# Meet Bailey -- I think



## pjewel (Apr 11, 2007)

Because I spilled the beans on Milo's soon to be little brother, I thought I'd start his own thread. He's four weeks old and I think he'll be the perfect playmate for my little man. He's a sable and white parti.


----------



## Jane (Jun 2, 2007)

OMG!!! He's adorable! Congratulations, Geri!

But now you have to wait a few weeks until you can bring him home....you know how that just makes time STAND STILL!


----------



## Poornima (Jun 29, 2007)

Geri, congratulations! Milo's little brother is so adorable. I love his coloring. When does Bailey come home?


----------



## Beamer (Jan 29, 2007)

Congrats Geri!!!! 

Ryan


----------



## JeanMarie (Mar 2, 2008)

He's adorable!!! What a darling face.


----------



## Missy (Nov 6, 2006)

Geri, I must have missed those spilled beans!!!! OMG he is just precious!!! uhhh waiting is going to be hard.


----------



## pjewel (Apr 11, 2007)

I think he's adorable too. I'm not sure when he comes home but to tell you the truth I'd be happy if it weren't till he was about 10 weeks old. All the socializing he can get will only serve us all well.

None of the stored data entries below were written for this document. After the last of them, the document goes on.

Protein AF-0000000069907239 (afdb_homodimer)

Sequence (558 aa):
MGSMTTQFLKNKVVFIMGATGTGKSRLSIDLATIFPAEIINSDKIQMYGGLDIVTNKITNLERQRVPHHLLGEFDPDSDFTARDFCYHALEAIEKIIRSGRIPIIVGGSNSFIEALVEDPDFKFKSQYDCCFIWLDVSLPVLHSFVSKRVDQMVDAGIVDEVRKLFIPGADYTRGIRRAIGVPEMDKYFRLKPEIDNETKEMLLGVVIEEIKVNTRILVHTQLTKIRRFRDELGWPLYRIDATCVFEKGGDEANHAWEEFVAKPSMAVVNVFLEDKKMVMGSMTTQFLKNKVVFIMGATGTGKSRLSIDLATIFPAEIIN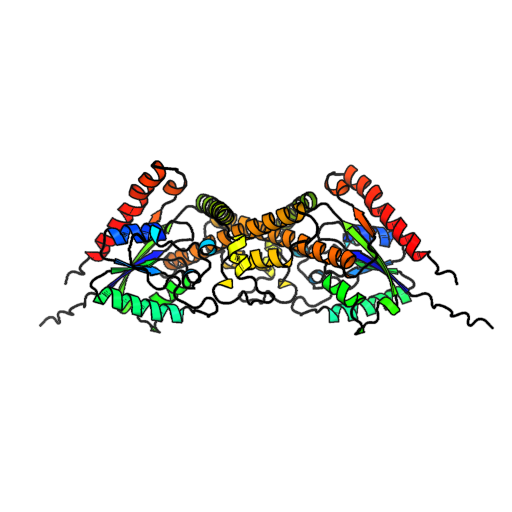SDKIQMYGGLDIVTNKITNLERQRVPHHLLGEFDPDSDFTARDFCYHALEAIEKIIRSGRIPIIVGGSNSFIEALVEDPDFKFKSQYDCCFIWLDVSLPVLHSFVSKRVDQMVDAGIVDEVRKLFIPGADYTRGIRRAIGVPEMDKYFRLKPEIDNETKEMLLGVVIEEIKVNTRILVHTQLTKIRRFRDELGWPLYRIDATCVFEKGGDEANHAWEEFVAKPSMAVVNVFLEDKKMV

InterPro domains:
  IPR027417 P-loop containing nucleoside triphosphate hydrolase [G3DSA:3.40.50.300] (10-273)
  IPR027417 P-loop containing nucleoside triphosphate hydrolase [SSF52540] (10-170)
  IPR039657 Dimethylallyltransferase [PTHR11088] (10-272)

Solvent-accessible surface area (backbone atoms only — not comparable to full-atom values): 30310 Å² total; per-residue (Å²): 131,78,80,71,72,72,72,74,80,57,51,62,38,38,36,39,36,39,33,82,82,56,48,60,69,59,48,52,47,57,49,37,72,76,39,68,36,39,38,33,50,39,31,74,59,42,22,19,38,71,61,49,64,65,59,61,50,81,44,75,76,74,41,71,83,49,55,70,38,60,58,41,73,38,63,34,76,41,78,84,45,55,66,54,47,40,54,54,49,49,54,50,41,51,54,34,44,74,70,72,30,36,33,32,40,37,40,48,33,59,68,41,53,46,46,38,54,64,35,72,92,62,46,33,64,82,51,34,43,77,44,40,36,31,40,39,51,50,62,74,60,43,47,52,49,50,40,51,47,50,55,50,35,51,74,72,39,34,66,63,58,49,53,74,67,65,49,93,86,61,69,54,87,39,36,43,41,50,38,75,52,39,56,50,45,48,52,49,66,72,55,54,60,86,76,50,71,66,60,41,52,51,50,51,53,47,37,53,50,45,38,37,40,54,50,47,51,46,32,52,54,36,46,50,52,54,49,41,38,39,75,72,69,60,48,78,63,46,75,35,67,42,42,69,28,74,75,44,60,73,68,58,17,53,51,39,33,45,64,50,39,50,48,53,50,49,52,53,52,50,51,61,73,56,60,61,79,79,124,132,78,78,70,73,72,73,73,80,54,51,62,39,37,35,40,36,39,33,80,84,56,48,58,69,59,50,52,47,56,50,38,73,74,40,68,36,38,39,33,49,39,31,74,59,44,23,18,37,72,63,49,65,66,60,61,49,80,47,77,77,74,41,72,84,50,57,70,37,58,59,40,71,37,62,35,79,41,78,84,45,55,65,55,46,39,54,53,50,51,52,50,40,51,52,34,45,74,70,72,29,37,34,32,39,36,39,47,34,58,67,40,53,45,46,37,54,64,35,72,92,62,46,33,64,82,51,33,44,77,44,41,37,30,40,39,53,50,63,74,61,44,48,53,49,50,39,51,47,49,53,49,34,50,75,73,39,34,64,63,58,49,53,74,67,66,49,94,88,62,69,52,88,40,34,44,41,51,37,76,52,41,58,50,44,48,52,52,62,71,62,61,52,101,58,57,70,67,59,51,53,52,50,50,53,47,36,54,50,45,37,38,40,54,50,47,51,47,31,52,52,36,45,50,52,52,49,41,38,40,74,73,68,60,48,77,63,45,75,34,67,43,41,69,27,74,76,44,58,72,68,57,17,53,50,39,35,45,64,50,39,50,48,53,50,49,51,52,51,49,51,60,74,56,61,59,81,81,124

Secondary structure (DSSP, 8-state):
----------EEEEEEEE-TTSSHHHHHHHHHHHTTEEEEE--TTTTBSS-TTTTTPPPTTTTTT--EESSS-B-TTS---HHHHHHHHHHHHHHHHHTT-EEEEE-S-HHHHHHHHH-GGG-HHHHEEEEEEEEE--HHHHHHHHHHHHHHHHHTTHHHHHHTT--TT--TTSGGGGSTTHHHHHHHHHH--SS-HHHHHHHHHHHHHHHHHHHHHHHHHHHHHHHHHHHTT---EEEEE-HHHHTS-HHHHHHHHIIIIIHHHHHHHHHHHH-----/----------EEEEEEEE-TTSSHHHHHHHHHHHTTEEEEE--TTTTBSS-TTTTTPPPTTTTTT--EESSS-B-TTS---HHHHHHHHHHHHHHHHHTT-EEEEE-S-HHHHHHHHH-GGG-HHHHEEEEEEEEE--HHHHHHHHHHHHHHHHHTTHHHHHHTT--TT--TTSGGGGSTTHHHHHHHHHH--S--HHHHHHHHHHHHHHHHHHHHHHHHHHHHHHHHHHHTT---EEEEE-HHHHTS-HHHHHHHHIIIIIHHHHHHHHHHHH-----

Nearest PDB structures (foldseek):
  3eph-assembly1_A  TM=8.186E-01  e=4.893E-18  Saccharomyces cerevisiae
  3crr-assembly1_A  TM=8.799E-01  e=1.930E-16  Pseudomonas aeruginosa
  3exa-assembly1_A  TM=7.498E-01  e=9.401E-16  Halalkalibacterium halodurans
  3d3q-assembly2_B  TM=7.873E-01  e=2.795E-14  Staphylococcus epidermidis ATCC 12228
  3d3q-assembly1_A  TM=7.848E-01  e=2.795E-14  Staphylococcus epidermidis ATCC 12228

Structure (mmCIF, N/CA/C/O backbone):
data_AF-0000000069907239-model_v1
#
loop_
_entity.id
_entity.type
_entity.pdbx_description
1 polymer 'adenylate dimethylallyltransferase (ADP/ATP-dependent)'
#
loop_
_atom_site.group_PDB
_atom_site.id
_atom_site.type_symbol
_atom_site.label_atom_id
_atom_site.label_alt_id
_atom_site.label_comp_id
_atom_site.label_asym_id
_atom_site.label_entity_id
_atom_site.label_seq_id
_atom_site.pdbx_PDB_ins_code
_atom_site.Cartn_x
_atom_site.Cartn_y
_atom_site.Cartn_z
_atom_site.occupancy
_atom_site.B_iso_or_equiv
_atom_site.auth_seq_id
_atom_site.auth_comp_id
_atom_site.auth_asym_id
_atom_site.auth_atom_id
_atom_site.pdbx_PDB_model_num
ATOM 1 N N . MET A 1 1 ? 11.32 66.25 4.004 1 33.03 1 MET A N 1
ATOM 2 C CA . MET A 1 1 ? 10 65.625 4.051 1 33.03 1 MET A CA 1
ATOM 3 C C . MET A 1 1 ? 10.102 64.125 3.922 1 33.03 1 MET A C 1
ATOM 5 O O . MET A 1 1 ? 10.453 63.625 2.859 1 33.03 1 MET A O 1
ATOM 9 N N . GLY A 1 2 ? 10.656 63.406 4.879 1 36.03 2 GLY A N 1
ATOM 10 C CA . GLY A 1 2 ? 10.922 61.969 4.887 1 36.03 2 GLY A CA 1
ATOM 11 C C . GLY A 1 2 ? 9.711 61.156 4.488 1 36.03 2 GLY A C 1
ATOM 12 O O . GLY A 1 2 ? 8.609 61.375 4.996 1 36.03 2 GLY A O 1
ATOM 13 N N . SER A 1 3 ? 9.578 60.812 3.184 1 38.09 3 SER A N 1
ATOM 14 C CA . SER A 1 3 ? 8.531 59.875 2.766 1 38.09 3 SER A CA 1
ATOM 15 C C . SER A 1 3 ? 8.312 58.781 3.811 1 38.09 3 SER A C 1
ATOM 17 O O . SER A 1 3 ? 9.234 58.031 4.121 1 38.09 3 SER A O 1
ATOM 19 N N . MET A 1 4 ? 7.715 59.062 4.926 1 38.03 4 MET A N 1
ATOM 20 C CA . MET A 1 4 ? 7.266 58 5.84 1 38.03 4 MET A CA 1
ATOM 21 C C . MET A 1 4 ? 6.629 56.844 5.07 1 38.03 4 MET A C 1
ATOM 23 O O . MET A 1 4 ? 5.535 57 4.523 1 38.03 4 MET A O 1
ATOM 27 N N . THR A 1 5 ? 7.367 56.094 4.309 1 40.28 5 THR A N 1
ATOM 28 C CA . THR A 1 5 ? 6.801 54.875 3.777 1 40.28 5 THR A CA 1
ATOM 29 C C . THR A 1 5 ? 5.855 54.219 4.789 1 40.28 5 THR A C 1
ATOM 31 O O . THR A 1 5 ? 6.277 53.844 5.883 1 40.28 5 THR A O 1
ATOM 34 N N . THR A 1 6 ? 4.754 54.719 5.043 1 40.88 6 THR A N 1
ATOM 35 C CA . THR A 1 6 ? 3.699 54.031 5.777 1 40.88 6 THR A CA 1
ATOM 36 C C . THR A 1 6 ? 3.766 52.531 5.531 1 40.88 6 THR A C 1
ATOM 38 O O . THR A 1 6 ? 3.537 52.062 4.41 1 40.88 6 THR A O 1
ATOM 41 N N . GLN A 1 7 ? 4.789 51.844 5.863 1 45.94 7 GLN A N 1
ATOM 42 C CA . GLN A 1 7 ? 4.809 50.406 5.766 1 45.94 7 GLN A CA 1
ATOM 43 C C . GLN A 1 7 ? 3.459 49.781 6.152 1 45.94 7 GLN A C 1
ATOM 45 O O . GLN A 1 7 ? 2.977 50 7.266 1 45.94 7 GLN A O 1
ATOM 50 N N . PHE A 1 8 ? 2.518 49.781 5.332 1 53.47 8 PHE A N 1
ATOM 51 C CA . PHE A 1 8 ? 1.19 49.219 5.508 1 53.47 8 PHE A CA 1
ATOM 52 C C . PHE A 1 8 ? 1.277 47.875 6.211 1 53.47 8 PHE A C 1
ATOM 54 O O . PHE A 1 8 ? 2.131 47.031 5.883 1 53.47 8 PHE A O 1
ATOM 61 N N . LEU A 1 9 ? 0.879 47.812 7.492 1 71.56 9 LEU A N 1
ATOM 62 C CA . LEU A 1 9 ? 0.834 46.625 8.336 1 71.56 9 LEU A CA 1
ATOM 63 C C . LEU A 1 9 ? 0.111 45.469 7.629 1 71.56 9 LEU A C 1
ATOM 65 O O . LEU A 1 9 ? -1.034 45.625 7.199 1 71.56 9 LEU A O 1
ATOM 69 N N . LYS A 1 10 ? 0.812 44.5 7.16 1 85.38 10 LYS A N 1
ATOM 70 C CA . LYS A 1 10 ? 0.225 43.312 6.516 1 85.38 10 LYS A CA 1
ATOM 71 C C . LYS A 1 10 ? -0.708 42.594 7.469 1 85.38 10 LYS A C 1
ATOM 73 O O . LYS A 1 10 ? -0.506 42.594 8.688 1 85.38 10 LYS A O 1
ATOM 78 N N . ASN A 1 11 ? -1.76 42.094 6.906 1 92.12 11 ASN A N 1
ATOM 79 C CA . ASN A 1 11 ? -2.586 41.188 7.672 1 92.12 11 ASN A CA 1
ATOM 80 C C . ASN A 1 11 ? -1.81 39.938 8.062 1 92.12 11 ASN A C 1
ATOM 82 O O . ASN A 1 11 ? -0.835 39.562 7.398 1 92.12 11 ASN A O 1
ATOM 86 N N . LYS A 1 12 ? -2.197 39.375 9.188 1 96.44 12 LYS A N 1
ATOM 87 C CA . LYS A 1 12 ? -1.426 38.25 9.758 1 96.44 12 LYS A CA 1
ATOM 88 C C . LYS A 1 12 ? -2.174 36.938 9.633 1 96.44 12 LYS A C 1
ATOM 90 O O . LYS A 1 12 ? -3.395 36.906 9.805 1 96.44 12 LYS A O 1
ATOM 95 N N . VAL A 1 13 ? -1.498 35.906 9.289 1 98.12 13 VAL A N 1
ATOM 96 C CA . VAL A 1 13 ? -2.045 34.562 9.156 1 98.12 13 VAL A CA 1
ATOM 97 C C . VAL A 1 13 ? -1.173 33.562 9.922 1 98.12 13 VAL A C 1
ATOM 99 O O . VAL A 1 13 ? 0.056 33.594 9.82 1 98.12 13 VAL A O 1
ATOM 102 N N . VAL A 1 14 ? -1.779 32.656 10.695 1 98.5 14 VAL A N 1
ATOM 103 C CA . VAL A 1 14 ? -1.067 31.641 11.445 1 98.5 14 VAL A CA 1
ATOM 104 C C . VAL A 1 14 ? -1.256 30.281 10.781 1 98.5 14 VAL A C 1
ATOM 106 O O . VAL A 1 14 ? -2.367 29.938 10.383 1 98.5 14 VAL A O 1
ATOM 109 N N . PHE A 1 15 ? -0.197 29.578 10.617 1 98.75 15 PHE A N 1
ATOM 110 C CA . PHE A 1 15 ? -0.216 28.219 10.086 1 98.75 15 PHE A CA 1
ATOM 111 C C . PHE A 1 15 ? 0.163 27.203 11.164 1 98.75 15 PHE A C 1
ATOM 113 O O . PHE A 1 15 ? 1.122 27.422 11.914 1 98.75 15 PHE A O 1
ATOM 120 N N . ILE A 1 16 ? -0.589 26.172 11.289 1 98.69 16 ILE A N 1
ATOM 121 C CA . ILE A 1 16 ? -0.235 25.016 12.102 1 98.69 16 ILE A CA 1
ATOM 122 C C . ILE A 1 16 ? -0.011 23.797 11.203 1 98.69 16 ILE A C 1
ATOM 124 O O . ILE A 1 16 ? -0.953 23.297 10.594 1 98.69 16 ILE A O 1
ATOM 128 N N . MET A 1 17 ? 1.191 23.391 11.141 1 98.31 17 MET A N 1
ATOM 129 C CA . MET A 1 17 ? 1.589 22.281 10.281 1 98.31 17 MET A CA 1
ATOM 130 C C . MET A 1 17 ? 2.125 21.109 11.109 1 98.31 17 MET A C 1
ATOM 132 O O . MET A 1 17 ? 2.502 21.297 12.273 1 98.31 17 MET A O 1
ATOM 136 N N . GLY A 1 18 ? 2.207 19.984 10.547 1 97.94 18 GLY A N 1
ATOM 137 C CA . GLY A 1 18 ? 2.678 18.75 11.172 1 97.94 18 GLY A CA 1
ATOM 138 C C . GLY A 1 18 ? 2.135 17.5 10.5 1 97.94 18 GLY A C 1
ATOM 139 O O . GLY A 1 18 ? 1.209 17.578 9.695 1 97.94 18 GLY A O 1
ATOM 140 N N . ALA A 1 19 ? 2.758 16.453 10.859 1 97.44 19 ALA A N 1
ATOM 141 C CA . ALA A 1 19 ? 2.303 15.18 10.312 1 97.44 19 ALA A CA 1
ATOM 142 C C . ALA A 1 19 ? 0.95 14.781 10.891 1 97.44 19 ALA A C 1
ATOM 144 O O . ALA A 1 19 ? 0.528 15.32 11.922 1 97.44 19 ALA A O 1
ATOM 145 N N . THR A 1 20 ? 0.275 13.93 10.18 1 97.31 20 THR A N 1
ATOM 146 C CA . THR A 1 20 ? -0.985 13.406 10.695 1 97.31 20 THR A CA 1
ATOM 147 C C . THR A 1 20 ? -0.786 12.766 12.07 1 97.31 20 THR A C 1
ATOM 149 O O . THR A 1 20 ? 0.244 12.133 12.32 1 97.31 20 THR A O 1
ATOM 152 N N . GLY A 1 21 ? -1.648 13.094 12.984 1 96.12 21 GLY A N 1
ATOM 153 C CA . GLY A 1 21 ? -1.624 12.477 14.297 1 96.12 21 GLY A CA 1
ATOM 154 C C . GLY A 1 21 ? -0.843 13.273 15.32 1 96.12 21 GLY A C 1
ATOM 155 O O . GLY A 1 21 ? -0.759 12.883 16.484 1 96.12 21 GLY A O 1
ATOM 156 N N . THR A 1 22 ? -0.32 14.383 14.961 1 98.06 22 THR A N 1
ATOM 157 C CA . THR A 1 22 ? 0.55 15.102 15.891 1 98.06 22 THR A CA 1
ATOM 158 C C . THR A 1 22 ? -0.271 15.969 16.844 1 98.06 22 THR A C 1
ATOM 160 O O . THR A 1 22 ? 0.264 16.516 17.812 1 98.06 22 THR A O 1
ATOM 163 N N . GLY A 1 23 ? -1.533 16.266 16.547 1 96.88 23 GLY A N 1
ATOM 164 C CA . GLY A 1 23 ? -2.375 17.047 17.438 1 96.88 23 GLY A CA 1
ATOM 165 C C . GLY A 1 23 ? -2.678 18.438 16.906 1 96.88 23 GLY A C 1
A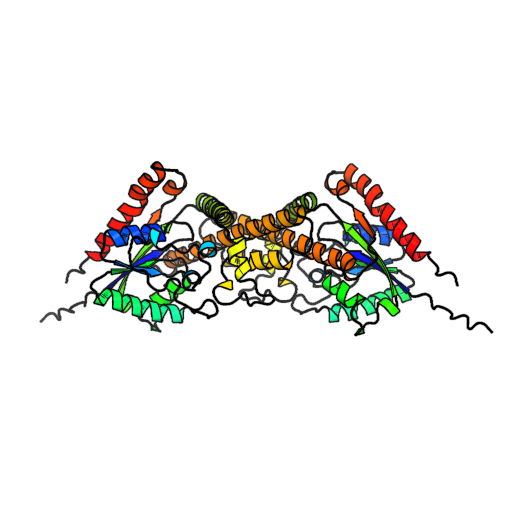TOM 166 O O . GLY A 1 23 ? -3.023 19.328 17.672 1 96.88 23 GLY A O 1
ATOM 167 N N . LYS A 1 24 ? -2.574 18.625 15.625 1 97.56 24 LYS A N 1
ATOM 168 C CA . LYS A 1 24 ? -2.801 19.922 14.992 1 97.56 24 LYS A CA 1
ATOM 169 C C . LYS A 1 24 ? -4.203 20.453 15.297 1 97.56 24 LYS A C 1
ATOM 171 O O . LYS A 1 24 ? -4.371 21.625 15.625 1 97.56 24 LYS A O 1
ATOM 176 N N . SER A 1 25 ? -5.191 19.562 15.148 1 96.38 25 SER A N 1
ATOM 177 C CA . SER A 1 25 ? -6.574 19.953 15.375 1 96.38 25 SER A CA 1
ATOM 178 C C . SER A 1 25 ? -6.785 20.453 16.797 1 96.38 25 SER A C 1
ATOM 180 O O . SER A 1 25 ? -7.391 21.5 17.016 1 96.38 25 SER A O 1
ATOM 182 N N . ARG A 1 26 ? -6.258 19.75 17.719 1 96.31 26 ARG A N 1
ATOM 183 C CA . ARG A 1 26 ? -6.375 20.141 19.109 1 96.31 26 ARG A CA 1
ATOM 184 C C . ARG A 1 26 ? -5.711 21.5 19.359 1 96.31 26 ARG A C 1
ATOM 186 O O . ARG A 1 26 ? -6.293 22.375 20 1 96.31 26 ARG A O 1
ATOM 193 N N . LEU A 1 27 ? -4.504 21.656 18.844 1 98.19 27 LEU A N 1
ATOM 194 C CA . LEU A 1 27 ? -3.779 22.906 19.047 1 98.19 27 LEU A CA 1
ATOM 195 C C . LEU A 1 27 ? -4.527 24.062 18.406 1 98.19 27 LEU A C 1
ATOM 197 O O . LEU A 1 27 ? -4.578 25.156 18.984 1 98.19 27 LEU A O 1
ATOM 201 N N . SER A 1 28 ? -5.078 23.859 17.219 1 98.06 28 SER A N 1
ATOM 202 C CA . SER A 1 28 ? -5.801 24.922 16.531 1 98.06 28 SER A CA 1
ATOM 203 C C . SER A 1 28 ? -6.992 25.391 17.359 1 98.06 28 SER A C 1
ATOM 205 O O . SER A 1 28 ? -7.27 26.594 17.438 1 98.06 28 SER A O 1
ATOM 207 N N . ILE A 1 29 ? -7.656 24.5 18.016 1 97.38 29 ILE A N 1
ATOM 208 C CA . ILE A 1 29 ? -8.789 24.844 18.875 1 97.38 29 ILE A CA 1
ATOM 209 C C . ILE A 1 29 ? -8.297 25.594 20.094 1 97.38 29 ILE A C 1
ATOM 211 O O . ILE A 1 29 ? -8.898 26.594 20.5 1 97.38 29 ILE A O 1
ATOM 215 N N . ASP A 1 30 ? -7.219 25.094 20.719 1 97.38 30 ASP A N 1
ATOM 216 C CA . ASP A 1 30 ? -6.633 25.781 21.875 1 97.38 30 ASP A CA 1
ATOM 217 C C . ASP A 1 30 ? -6.344 27.25 21.547 1 97.38 30 ASP A C 1
ATOM 219 O O . ASP A 1 30 ? -6.711 28.141 22.312 1 97.38 30 ASP A O 1
ATOM 223 N N . LEU A 1 31 ? -5.727 27.484 20.422 1 97.88 31 LEU A N 1
ATOM 224 C CA . LEU A 1 31 ? -5.352 28.844 20.031 1 97.88 31 LEU A CA 1
ATOM 225 C C . LEU A 1 31 ? -6.586 29.688 19.719 1 97.88 31 LEU A C 1
ATOM 227 O O . LEU A 1 31 ? -6.648 30.859 20.094 1 97.88 31 LEU A O 1
ATOM 231 N N . ALA A 1 32 ? -7.59 29.047 19.094 1 96.81 32 ALA A N 1
ATOM 232 C CA . ALA A 1 32 ? -8.789 29.781 18.703 1 96.81 32 ALA A CA 1
ATOM 233 C C . ALA A 1 32 ? -9.656 30.109 19.906 1 96.81 32 ALA A C 1
ATOM 235 O O . ALA A 1 32 ? -10.539 30.969 19.828 1 96.81 32 ALA A O 1
ATOM 236 N N . THR A 1 33 ? -9.43 29.438 20.953 1 93.12 33 THR A N 1
ATOM 237 C CA . THR A 1 33 ? -10.164 29.75 22.172 1 93.12 33 THR A CA 1
ATOM 238 C C . THR A 1 33 ? -9.523 30.922 22.906 1 93.12 33 THR A C 1
ATOM 240 O O . THR A 1 33 ? -10.188 31.625 23.672 1 93.12 33 THR A O 1
ATOM 243 N N . ILE A 1 34 ? -8.297 31.172 22.719 1 94.25 34 ILE A N 1
ATOM 244 C CA . ILE A 1 34 ? -7.543 32.219 23.375 1 94.25 34 ILE A CA 1
ATOM 245 C C . ILE A 1 34 ? -7.535 33.5 22.516 1 94.25 34 ILE A C 1
ATOM 247 O O . ILE A 1 34 ? -7.625 34.594 23.031 1 94.25 34 ILE A O 1
ATOM 251 N N . PHE A 1 35 ? -7.398 33.344 21.219 1 96.19 35 PHE A N 1
ATOM 252 C CA . PHE A 1 35 ? -7.391 34.438 20.266 1 96.19 35 PHE A CA 1
ATOM 253 C C . PHE A 1 35 ? -8.68 34.469 19.438 1 96.19 35 PHE A C 1
ATOM 255 O O . PHE A 1 35 ? -9.297 33.406 19.234 1 96.19 35 PHE A O 1
ATOM 262 N N . PRO A 1 36 ? -9.133 35.656 19.109 1 96.12 36 PRO A N 1
ATOM 263 C CA . PRO A 1 36 ? -10.273 35.719 18.203 1 96.12 36 PRO A CA 1
ATOM 264 C C . PRO A 1 36 ? -9.922 35.219 16.797 1 96.12 36 PRO A C 1
ATOM 266 O O . PRO A 1 36 ? -9.594 36 15.914 1 96.12 36 PRO A O 1
ATOM 269 N N . ALA A 1 37 ? -9.992 33.938 16.641 1 97.81 37 ALA A N 1
ATOM 270 C CA . ALA A 1 37 ? -9.508 33.312 15.398 1 97.81 37 ALA A CA 1
ATOM 271 C C . ALA A 1 37 ? -10.531 32.344 14.836 1 97.81 37 ALA A C 1
ATOM 273 O O . ALA A 1 37 ? -11.445 31.906 15.539 1 97.81 37 ALA A O 1
ATOM 274 N N . GLU A 1 38 ? -10.461 32.094 13.609 1 98.38 38 GLU A N 1
ATOM 275 C CA . GLU A 1 38 ? -11.188 31.031 12.914 1 98.38 38 GLU A CA 1
ATOM 276 C C . GLU A 1 38 ? -10.227 30.094 12.18 1 98.38 38 GLU A C 1
ATOM 278 O O . GLU A 1 38 ? -9.086 30.469 11.891 1 98.38 38 GLU A O 1
ATOM 283 N N . ILE A 1 39 ? -10.734 28.922 11.969 1 98.5 39 ILE A N 1
ATOM 284 C CA . ILE A 1 39 ? -9.844 27.891 11.461 1 98.5 39 ILE A CA 1
ATOM 285 C C . ILE A 1 39 ? -10.148 27.609 9.992 1 98.5 39 ILE A C 1
ATOM 287 O O . ILE A 1 39 ? -11.312 27.547 9.594 1 98.5 39 ILE A O 1
ATOM 291 N N . ILE A 1 40 ? -9.109 27.5 9.164 1 98.69 40 ILE A N 1
ATOM 292 C CA . ILE A 1 40 ? -9.195 27.062 7.773 1 98.69 40 ILE A CA 1
ATOM 293 C C . ILE A 1 40 ? -8.469 25.734 7.605 1 98.69 40 ILE A C 1
ATOM 295 O O . ILE A 1 40 ? -7.273 25.625 7.883 1 98.69 40 ILE A O 1
ATOM 299 N N . ASN A 1 41 ? -9.172 24.734 7.16 1 98.31 41 ASN A N 1
ATOM 300 C CA . ASN A 1 41 ? -8.609 23.406 6.969 1 98.31 41 ASN A CA 1
ATOM 301 C C . ASN A 1 41 ? -7.719 23.344 5.73 1 98.31 41 ASN A C 1
ATOM 303 O O . ASN A 1 41 ? -8.094 23.828 4.664 1 98.31 41 ASN A O 1
ATOM 307 N N . SER A 1 42 ? -6.547 22.781 5.898 1 97.94 42 SER A N 1
ATOM 308 C CA . SER A 1 42 ? -5.664 22.578 4.754 1 97.94 42 SER A CA 1
ATOM 309 C C . SER A 1 42 ? -5.336 21.094 4.582 1 97.94 42 SER A C 1
ATOM 311 O O . SER A 1 42 ? -4.23 20.75 4.168 1 97.94 42 SER A O 1
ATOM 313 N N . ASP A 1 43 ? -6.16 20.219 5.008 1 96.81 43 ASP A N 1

I'm really fine with the weeks in between. I have things to do to get ready.


----------



## mckennasedona (Feb 20, 2007)

Geri, he's beautiful. Congratulations.


----------



## lulubella (Mar 25, 2008)

Geri--

I'll say it again--ADORABLE!!! Congratulations! I hope we get to meet him!

Susan


----------



## Sissygirl (Aug 8, 2007)

Geri,

I am so happy for you. He is just beautiful - ooh I wish I could hold him.


----------



## Lina (Apr 26, 2007)

I already congratulated you, but boy oh boy is Bailey adorable!


----------



## Me&2Girls (May 11, 2007)

I thought I caught your "spill". Major congratulations on this fantastic looking puppy. And I agree that 10 weeks is just perfect. Love the name. Milo and Bailey sounds like a new Disney movie to me.


----------



## trueblue (Jan 22, 2008)

Awwww....he's so cute! How different is his coloring from Milo when he was a puppy?


----------



## suzyfrtz (Nov 12, 2007)

So it won't be just "Milo and Me" anymore??? 

Bailey is so cute. I know you will let us know how the two are doing together. 

Suzy


----------



## Brady's mom (Dec 1, 2006)

Congrats! He is a beauty! I am sure Milo will love having a little brother!


----------



## maryam187 (Jul 18, 2007)

*Geri!!!* :whoo: Major congrats! I'm so happy to see that Milo is going to have a beautiful little brother! You're wise to wait until 10 weeks, I got Pablo at 9 weeks and that 1 week made SUCH a difference! I'm looking forward to seeing pics as we wait with you. Milo will be delighted...


----------



## luv3havs (Jul 27, 2007)

*Bailey*

Oh, Bailey is the most adorable puppy!
Lovely looking!
Congratulations to you and Milo and I do think the name Bailey fits.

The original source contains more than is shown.